Judd Apatow, in a Dallas Hotel, Talking This is 40, Long Movies and the Value of Aimlessness
People have a certain expectation, though. They see the previews and it's pot jokes and the comedians they love. It's a bit of a bait and switch.
Universal Pictures Apatow with Paul Rudd, who reprises the role of Pete from Knocked Up.
It's always a little deeper than you expect it to be. It was like that with The 40-Year-Old Virgin. It seems like it's just going to be a big, stupid movie but it ultimately it becomes about a guy who falls in love with a woman who's a grandmother, who's a very complicated person. It becomes a relationship film.
Even Freaks and Geeks sounds like it's going to be some dumbass TV show, but it's a really intimate exploration of young people and rejection.
That's always the dance when you do marketing: How can we let people know it's funny but there's more to it? It is difficult sometimes.
There's one scene that made me stop and say: Wow, they went there. About the allure of being the widower and the fantasy of your wife dying.
It was Paul Rudd's idea, so I feel better about it. Paul Rudd said to me, "You know you have to do the scene where they talk about how sometimes they wished their wives were dead." And he said it with such confidence as if every man in the world thinks that all the time. I can't say I've never thought of it.
It's a place that your brain just goes before you know it's there.
I think it's because when you're in a lifelong commitment, there is a tiny part of your brain, even if you're very happy, that wonders what life would be like if you didn't have to be home a certain time every day, if there wasn't a person calling you on everything you do wrong or someone who relies on you. You do have that dream of freedom.
There was really a long version of that scene we shot that's so dark and hilarious that went into great detail. He says, "The key to having your wife die is they have to find the body. You can't have a situation where they don't find the body because then you have to spend the rest of your life looking for the body." Everyone says, "He's not allowed to play golf. He should be looking for his wife."
Sometimes the funniest things are things that people think but no one ever says out loud.
If someone pitched you this -- a movie about American families or about that pressure to fix things, whatever it is -- your reaction would be, "That's a really cool theme to explore but it's not really a story." It's pretty low on concept.

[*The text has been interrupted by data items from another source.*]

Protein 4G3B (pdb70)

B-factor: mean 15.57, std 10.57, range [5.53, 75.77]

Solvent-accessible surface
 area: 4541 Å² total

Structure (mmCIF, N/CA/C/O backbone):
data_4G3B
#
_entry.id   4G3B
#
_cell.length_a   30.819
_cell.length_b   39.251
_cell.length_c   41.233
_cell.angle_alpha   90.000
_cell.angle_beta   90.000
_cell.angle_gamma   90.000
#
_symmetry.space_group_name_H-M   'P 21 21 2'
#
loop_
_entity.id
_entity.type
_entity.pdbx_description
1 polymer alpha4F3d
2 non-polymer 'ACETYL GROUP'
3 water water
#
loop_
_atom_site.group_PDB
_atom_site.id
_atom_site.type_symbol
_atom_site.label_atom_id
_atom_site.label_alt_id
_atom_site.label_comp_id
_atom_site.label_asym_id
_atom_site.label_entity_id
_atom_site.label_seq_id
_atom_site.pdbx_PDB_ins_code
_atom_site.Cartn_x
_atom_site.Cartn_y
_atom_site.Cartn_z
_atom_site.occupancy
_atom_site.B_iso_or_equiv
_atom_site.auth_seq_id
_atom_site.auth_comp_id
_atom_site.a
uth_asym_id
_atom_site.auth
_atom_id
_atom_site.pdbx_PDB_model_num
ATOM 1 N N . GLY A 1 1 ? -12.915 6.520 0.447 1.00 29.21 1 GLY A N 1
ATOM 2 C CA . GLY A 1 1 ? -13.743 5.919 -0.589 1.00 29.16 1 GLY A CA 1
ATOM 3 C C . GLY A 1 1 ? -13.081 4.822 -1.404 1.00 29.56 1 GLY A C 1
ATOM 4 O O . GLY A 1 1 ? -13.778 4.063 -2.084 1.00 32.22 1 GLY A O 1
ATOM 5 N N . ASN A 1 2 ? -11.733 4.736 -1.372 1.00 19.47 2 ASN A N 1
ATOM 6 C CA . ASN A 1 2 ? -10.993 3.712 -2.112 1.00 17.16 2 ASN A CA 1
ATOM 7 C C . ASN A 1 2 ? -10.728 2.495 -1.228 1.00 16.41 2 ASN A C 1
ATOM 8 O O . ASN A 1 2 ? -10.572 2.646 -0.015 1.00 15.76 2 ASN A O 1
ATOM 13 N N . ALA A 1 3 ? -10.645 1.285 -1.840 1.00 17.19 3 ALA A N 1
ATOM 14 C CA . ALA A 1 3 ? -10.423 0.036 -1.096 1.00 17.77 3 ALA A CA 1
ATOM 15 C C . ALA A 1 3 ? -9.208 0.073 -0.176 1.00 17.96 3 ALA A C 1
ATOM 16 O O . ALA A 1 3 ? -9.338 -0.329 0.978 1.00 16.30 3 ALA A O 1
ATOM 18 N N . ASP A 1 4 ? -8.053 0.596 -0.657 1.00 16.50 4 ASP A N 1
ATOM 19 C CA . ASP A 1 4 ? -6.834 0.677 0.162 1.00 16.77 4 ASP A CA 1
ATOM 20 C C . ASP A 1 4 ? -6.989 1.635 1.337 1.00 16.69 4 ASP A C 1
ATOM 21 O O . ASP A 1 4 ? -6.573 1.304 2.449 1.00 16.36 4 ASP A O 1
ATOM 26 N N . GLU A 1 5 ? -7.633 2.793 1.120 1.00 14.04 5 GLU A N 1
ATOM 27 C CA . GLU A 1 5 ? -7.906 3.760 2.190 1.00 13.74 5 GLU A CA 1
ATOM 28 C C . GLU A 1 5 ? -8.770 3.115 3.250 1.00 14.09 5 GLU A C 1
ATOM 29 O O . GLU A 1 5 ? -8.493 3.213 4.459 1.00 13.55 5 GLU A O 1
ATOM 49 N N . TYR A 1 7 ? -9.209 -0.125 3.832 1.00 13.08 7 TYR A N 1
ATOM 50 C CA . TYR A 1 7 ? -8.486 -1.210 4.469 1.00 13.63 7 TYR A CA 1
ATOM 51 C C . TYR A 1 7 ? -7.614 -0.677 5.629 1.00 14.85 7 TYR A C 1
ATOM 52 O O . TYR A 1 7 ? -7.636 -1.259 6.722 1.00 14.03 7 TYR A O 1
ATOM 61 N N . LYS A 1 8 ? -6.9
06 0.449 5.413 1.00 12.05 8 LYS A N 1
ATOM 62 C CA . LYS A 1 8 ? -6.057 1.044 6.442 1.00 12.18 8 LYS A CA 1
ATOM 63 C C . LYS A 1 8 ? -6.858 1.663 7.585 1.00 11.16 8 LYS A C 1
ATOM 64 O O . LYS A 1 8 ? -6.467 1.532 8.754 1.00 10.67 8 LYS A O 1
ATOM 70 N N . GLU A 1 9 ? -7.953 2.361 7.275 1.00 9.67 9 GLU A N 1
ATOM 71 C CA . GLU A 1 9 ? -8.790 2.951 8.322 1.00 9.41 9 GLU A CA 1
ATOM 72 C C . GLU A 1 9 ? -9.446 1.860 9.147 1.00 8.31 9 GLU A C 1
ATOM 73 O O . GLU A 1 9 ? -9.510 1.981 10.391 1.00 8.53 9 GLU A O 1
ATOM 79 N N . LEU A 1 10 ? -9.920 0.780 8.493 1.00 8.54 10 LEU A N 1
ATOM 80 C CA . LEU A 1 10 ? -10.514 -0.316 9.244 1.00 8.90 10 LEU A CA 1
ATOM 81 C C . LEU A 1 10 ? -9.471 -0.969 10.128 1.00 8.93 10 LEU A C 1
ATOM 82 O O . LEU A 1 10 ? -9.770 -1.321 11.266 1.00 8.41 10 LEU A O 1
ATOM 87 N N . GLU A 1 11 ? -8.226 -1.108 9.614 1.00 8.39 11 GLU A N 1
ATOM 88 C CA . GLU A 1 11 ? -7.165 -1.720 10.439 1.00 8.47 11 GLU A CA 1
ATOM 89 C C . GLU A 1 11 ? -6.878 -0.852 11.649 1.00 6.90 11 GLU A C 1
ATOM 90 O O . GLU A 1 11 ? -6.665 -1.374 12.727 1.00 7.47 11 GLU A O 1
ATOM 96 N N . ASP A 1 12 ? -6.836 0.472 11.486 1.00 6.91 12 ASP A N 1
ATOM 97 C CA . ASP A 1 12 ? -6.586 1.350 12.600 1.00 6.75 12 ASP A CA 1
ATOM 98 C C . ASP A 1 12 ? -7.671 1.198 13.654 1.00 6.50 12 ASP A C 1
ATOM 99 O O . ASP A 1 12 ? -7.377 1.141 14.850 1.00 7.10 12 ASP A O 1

It's meant to be a slice of life. In life, often, there isn't a giant story. You're just trying to get through the day. The day has enough problems to make for an entertaining movie. A lot happens in the movie. There's not a clear goal. There's a subtle goal, which is, "Let's make a list of everything that we're not doing well and try to do better." But then life intrudes and all sorts of crazy things start happening to them.
I like that. I like when movies meander around and you have no idea where it's going. I love Punch Drunk Love because you couldn't predict what was going to happen. For me, that's the key thing in my movies. I don't want you to able to predict what's going to happen. I like when things move in an odd way.

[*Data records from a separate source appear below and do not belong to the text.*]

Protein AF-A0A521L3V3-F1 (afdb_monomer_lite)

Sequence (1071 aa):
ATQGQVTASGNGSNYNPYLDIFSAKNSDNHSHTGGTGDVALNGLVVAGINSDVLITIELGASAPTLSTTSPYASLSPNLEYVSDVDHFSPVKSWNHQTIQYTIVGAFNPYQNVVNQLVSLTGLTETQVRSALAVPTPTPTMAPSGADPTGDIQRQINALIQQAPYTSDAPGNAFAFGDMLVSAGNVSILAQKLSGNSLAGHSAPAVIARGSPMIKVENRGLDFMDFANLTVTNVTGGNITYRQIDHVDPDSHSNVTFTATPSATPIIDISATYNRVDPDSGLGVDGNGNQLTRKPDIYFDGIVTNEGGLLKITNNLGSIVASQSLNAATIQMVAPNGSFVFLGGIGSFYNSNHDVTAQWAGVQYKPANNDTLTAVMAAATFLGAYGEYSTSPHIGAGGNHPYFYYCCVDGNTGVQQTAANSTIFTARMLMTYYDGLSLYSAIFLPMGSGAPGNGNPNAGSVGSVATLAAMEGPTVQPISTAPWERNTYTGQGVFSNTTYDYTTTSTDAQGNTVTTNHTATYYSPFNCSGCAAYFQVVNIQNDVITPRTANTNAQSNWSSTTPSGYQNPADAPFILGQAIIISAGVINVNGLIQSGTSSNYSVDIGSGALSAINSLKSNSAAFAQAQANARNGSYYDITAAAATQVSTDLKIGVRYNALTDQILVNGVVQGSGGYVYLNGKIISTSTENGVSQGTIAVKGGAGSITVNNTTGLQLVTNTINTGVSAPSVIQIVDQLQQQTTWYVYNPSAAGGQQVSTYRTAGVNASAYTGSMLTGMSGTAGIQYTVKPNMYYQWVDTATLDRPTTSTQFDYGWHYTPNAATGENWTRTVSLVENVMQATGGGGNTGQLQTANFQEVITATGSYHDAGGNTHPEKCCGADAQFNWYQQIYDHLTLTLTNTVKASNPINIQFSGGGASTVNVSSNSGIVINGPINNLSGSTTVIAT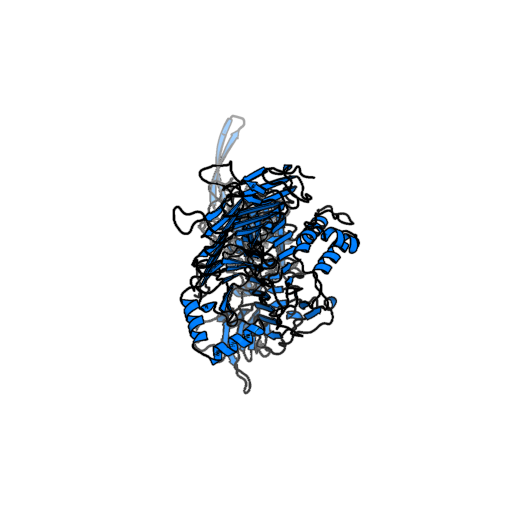GANSAITSGANATNPMISGKNVTLQADGGIGTLGANGRPVQVQVYGGNLTATSIDRDIAIAAVGALSINQVAVNSGVPGRAPQGSVFISATGDINSAAAYNVASPVVIGKNVEINSSAGAIGATSAVV

Structure (mmCIF, N/CA/C/O backbone):
data_AF-A0A521L3V3-F1
#
_entry.id   AF-A0A521L3V3-F1
#
loop_
_atom_site.group_PDB
_atom_site.id
_atom_site.type_symbol
_atom_site.label_atom_id
_atom_site.label_alt_id
_atom_site.label_comp_id
_atom_site.label_asym_id
_atom_site.label_entity_id
_atom_site.label_seq_id
_atom_site.pdbx_PDB_ins_code
_atom_site.Cartn_x
_atom_site.Cartn_y
_atom_site.Cartn_z
_atom_site.occupancy
_atom_site.B_iso_or_equiv
_atom_site.auth_seq_id
_atom_site.auth_comp_id
_atom_site.auth_asym_id
_atom_site.auth_atom_id
_atom_site.pdbx_PDB_model_num
ATOM 1 N N . ALA A 1 1 ? 3.431 -4.277 -41.635 1.00 40.44 1 ALA A N 1
ATOM 2 C CA . ALA A 1 1 ? 3.349 -5.106 -42.853 1.00 40.44 1 ALA A CA 1
ATOM 3 C C . ALA A 1 1 ? 4.197 -4.519 -43.979 1.00 40.44 1 ALA A C 1
ATOM 5 O O . ALA A 1 1 ? 4.313 -3.299 -44.039 1.00 40.44 1 ALA A O 1
ATOM 6 N N . THR A 1 2 ? 4.767 -5.359 -44.851 1.00 48.22 2 THR A N 1
ATOM 7 C CA . THR A 1 2 ? 5.299 -4.948 -46.170 1.00 48.22 2 THR A CA 1
ATOM 8 C C . THR A 1 2 ? 4.179 -4.920 -47.227 1.00 48.22 2 THR A C 1
ATOM 10 O O . THR A 1 2 ? 3.028 -5.225 -46.916 1.00 48.22 2 THR A O 1
ATOM 13 N N . GLN A 1 3 ? 4.460 -4.479 -48.459 1.00 51.28 3 GLN A N 1
ATOM 14 C CA . GLN A 1 3 ? 3.441 -4.366 -49.513 1.00 51.28 3 GLN A CA 1
ATOM 15 C C . GLN A 1 3 ? 2.822 -5.737 -49.838 1.00 51.28 3 GLN A C 1
ATOM 17 O O . GLN A 1 3 ? 3.539 -6.683 -50.154 1.00 51.28 3 GLN A O 1
ATOM 22 N N . GLY A 1 4 ? 1.490 -5.834 -49.767 1.00 53.44 4 GLY A N 1
ATOM 23 C CA . GLY A 1 4 ? 0.750 -7.085 -49.960 1.00 53.44 4 GLY A CA 1
ATOM 24 C C . GLY A 1 4 ? 0.712 -7.993 -48.724 1.00 53.44 4 GLY A C 1
ATOM 25 O O . GLY A 1 4 ? 0.330 -9.156 -48.838 1.00 53.44 4 GLY A O 1
ATOM 26 N N . GLN A 1 5 ? 1.114 -7.500 -47.544 1.00 57.16 5 GLN A N 1
ATOM 27 C CA . GLN A 1 5 ? 1.104 -8.264 -46.293 1.00 57.16 5 GLN A CA 1
ATOM 28 C C . GLN A 1 5 ? 0.052 -7.778 -45.289 1.00 57.16 5 GLN A C 1
ATOM 30 O O . GLN A 1 5 ? -0.286 -6.596 -45.180 1.00 57.16 5 GLN A O 1
ATOM 35 N N . VAL A 1 6 ? -0.370 -8.728 -44.456 1.00 53.78 6 VAL A N 1
ATOM 36 C CA . VAL A 1 6 ? -1.085 -8.502 -43.201 1.00 53.78 6 VAL A CA 1
ATOM 37 C C . VAL A 1 6 ? -0.168 -8.943 -42.066 1.00 53.78 6 VAL A C 1
ATOM 39 O O . VAL A 1 6 ? 0.327 -10.066 -42.067 1.00 53.78 6 VAL A O 1
ATOM 42 N N . THR A 1 7 ? 0.063 -8.068 -41.092 1.00 58.31 7 THR A N 1
ATOM 43 C CA . THR A 1 7 ? 0.818 -8.384 -39.871 1.00 58.31 7 THR A CA 1
ATOM 44 C C . THR A 1 7 ? -0.071 -8.153 -38.661 1.00 58.31 7 THR A C 1
ATOM 46 O O . THR A 1 7 ? -0.600 -7.055 -38.498 1.00 58.31 7 THR A O 1
ATOM 49 N N . ALA A 1 8 ? -0.213 -9.163 -37.810 1.00 53.34 8 ALA A N 1
ATOM 50 C CA . ALA A 1 8 ? -0.867 -9.053 -36.513 1.00 53.34 8 ALA A CA 1
ATOM 51 C C . ALA A 1 8 ? 0.197 -9.141 -35.410 1.00 53.34 8 ALA A C 1
ATOM 53 O O . ALA A 1 8 ? 1.104 -9.965 -35.497 1.00 53.34 8 ALA A O 1
ATOM 54 N N . SER A 1 9 ? 0.106 -8.278 -34.401 1.00 55.38 9 SER A N 1
ATOM 55 C CA . SER A 1 9 ? 1.001 -8.265 -33.240 1.00 55.38 9 SER A CA 1
ATOM 56 C C . SER A 1 9 ? 0.248 -8.576 -31.945 1.00 55.38 9 SER A C 1
ATOM 58 O O . SER A 1 9 ? -0.984 -8.571 -31.910 1.00 55.38 9 SER A O 1
ATOM 60 N N . GLY A 1 10 ? 1.002 -8.830 -30.876 1.00 51.34 10 GLY A N 1
ATOM 61 C CA . GLY A 1 10 ? 0.487 -9.326 -29.601 1.00 51.34 10 GLY A CA 1
ATOM 62 C C . GLY A 1 10 ? 0.761 -10.818 -29.474 1.00 51.34 10 GLY A C 1
ATOM 63 O O . GLY A 1 10 ? 0.696 -11.545 -30.468 1.00 51.34 10 GLY A O 1
ATOM 64 N N . ASN A 1 11 ? 1.088 -11.270 -28.260 1.00 50.62 11 ASN A N 1
ATOM 65 C CA . ASN A 1 11 ? 1.595 -12.628 -28.062 1.00 50.62 11 ASN A CA 1
ATOM 66 C C . ASN A 1 11 ? 0.603 -13.702 -28.527 1.00 50.62 11 ASN A C 1
ATOM 68 O O . ASN A 1 11 ? 1.072 -14.769 -28.877 1.00 50.62 11 ASN A O 1
ATOM 72 N N . GLY A 1 12 ? -0.700 -13.405 -28.684 1.00 52.34 12 GLY A N 1
ATOM 73 C CA . GLY A 1 12 ? -1.671 -14.307 -29.313 1.00 52.34 12 GLY A CA 1
ATOM 74 C C . GLY A 1 12 ? -2.405 -13.784 -30.540 1.00 52.34 12 GLY A C 1
ATOM 75 O O . GLY A 1 12 ? -3.533 -13.301 -30.435 1.00 52.34 12 GLY A O 1
ATOM 76 N N . SER A 1 13 ? -1.797 -13.957 -31.713 1.00 48.09 13 SER A N 1
ATOM 77 C CA . SER A 1 13 ? -2.456 -13.786 -33.010 1.00 48.09 13 SER A CA 1
ATOM 78 C C . SER A 1 13 ? -2.797 -15.145 -33.630 1.00 48.09 13 SER A C 1
ATOM 80 O O . SER A 1 13 ? -2.009 -16.084 -33.574 1.00 48.09 13 SER A O 1
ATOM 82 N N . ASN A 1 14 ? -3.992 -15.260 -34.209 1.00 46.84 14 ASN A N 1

I'm a big fan of John Cassavetes' movies, and that's a very extreme example of it. I like the randomness of life. I'm doing this dance between being entertaining and really funny and emotional and not try to fall into any structure that you've seen before.
But you're dealing with studios and studio money and budgets. They're sort of big on structure, aren't they?
Universal Studios has been very supportive of what I try to do. Part of that is because we've had enough successful movies that they realize that when the risk pays off, people really appreciate an original movie. It is scary because if you fail, you're going to fail big, but if you succeed, you can succeed big.
The audience wants to see something they've never seen before. But as a result of that, the whole time you're making it, you're thinking, I don't know if this is going to work, there's no precedent for it.
You don't have those fence posts that you know they will respond to.
But we can tell when we're testing the movie and editing whether or not it's playing, and the audience always responded to this in a big way.
Now you're done, it's in the can, it's coming out in two weeks, but it's not out. You don't have anything like hard evidence that it's being successful, but you're getting a ton of feedback. That seems like it would suck.
I finished the movie at the end of May. It's seven months from the time I finished the movie to its release. It is like telling a joke and waiting seven months to see if someone laughs. It's slow water torture.
We're in this funny moment now where we're showing the movie a ton and we're getting our first feedback and it's all been very positive. We have seven or eight reviews on Rotten Tomatoes and we're at 100 percent. As long we get no more reviews, we're at a hundred percent.
What you have to do is say to yourself, "Am I happy with the movie?" There are things that are very popular that people love that I hate, so I can't expect everyone to like it. If I can get two-thirds of the people to like it, it's pretty good.
That's a little bit what the Graham Parker storyline is about. [Parker, the British rocker, plays himself in the movie, peddling a comeback album that no one seems interested in.] It's a great artist who goes his own way. He's not too concerned about what other people think. He's going to sing a song to tell his story, and it's a tragedy that more people don't listen to him because he deserves to be heard. But is something more valuable if millions of people buy it or 10,000 people buy it? Does it lose its importance?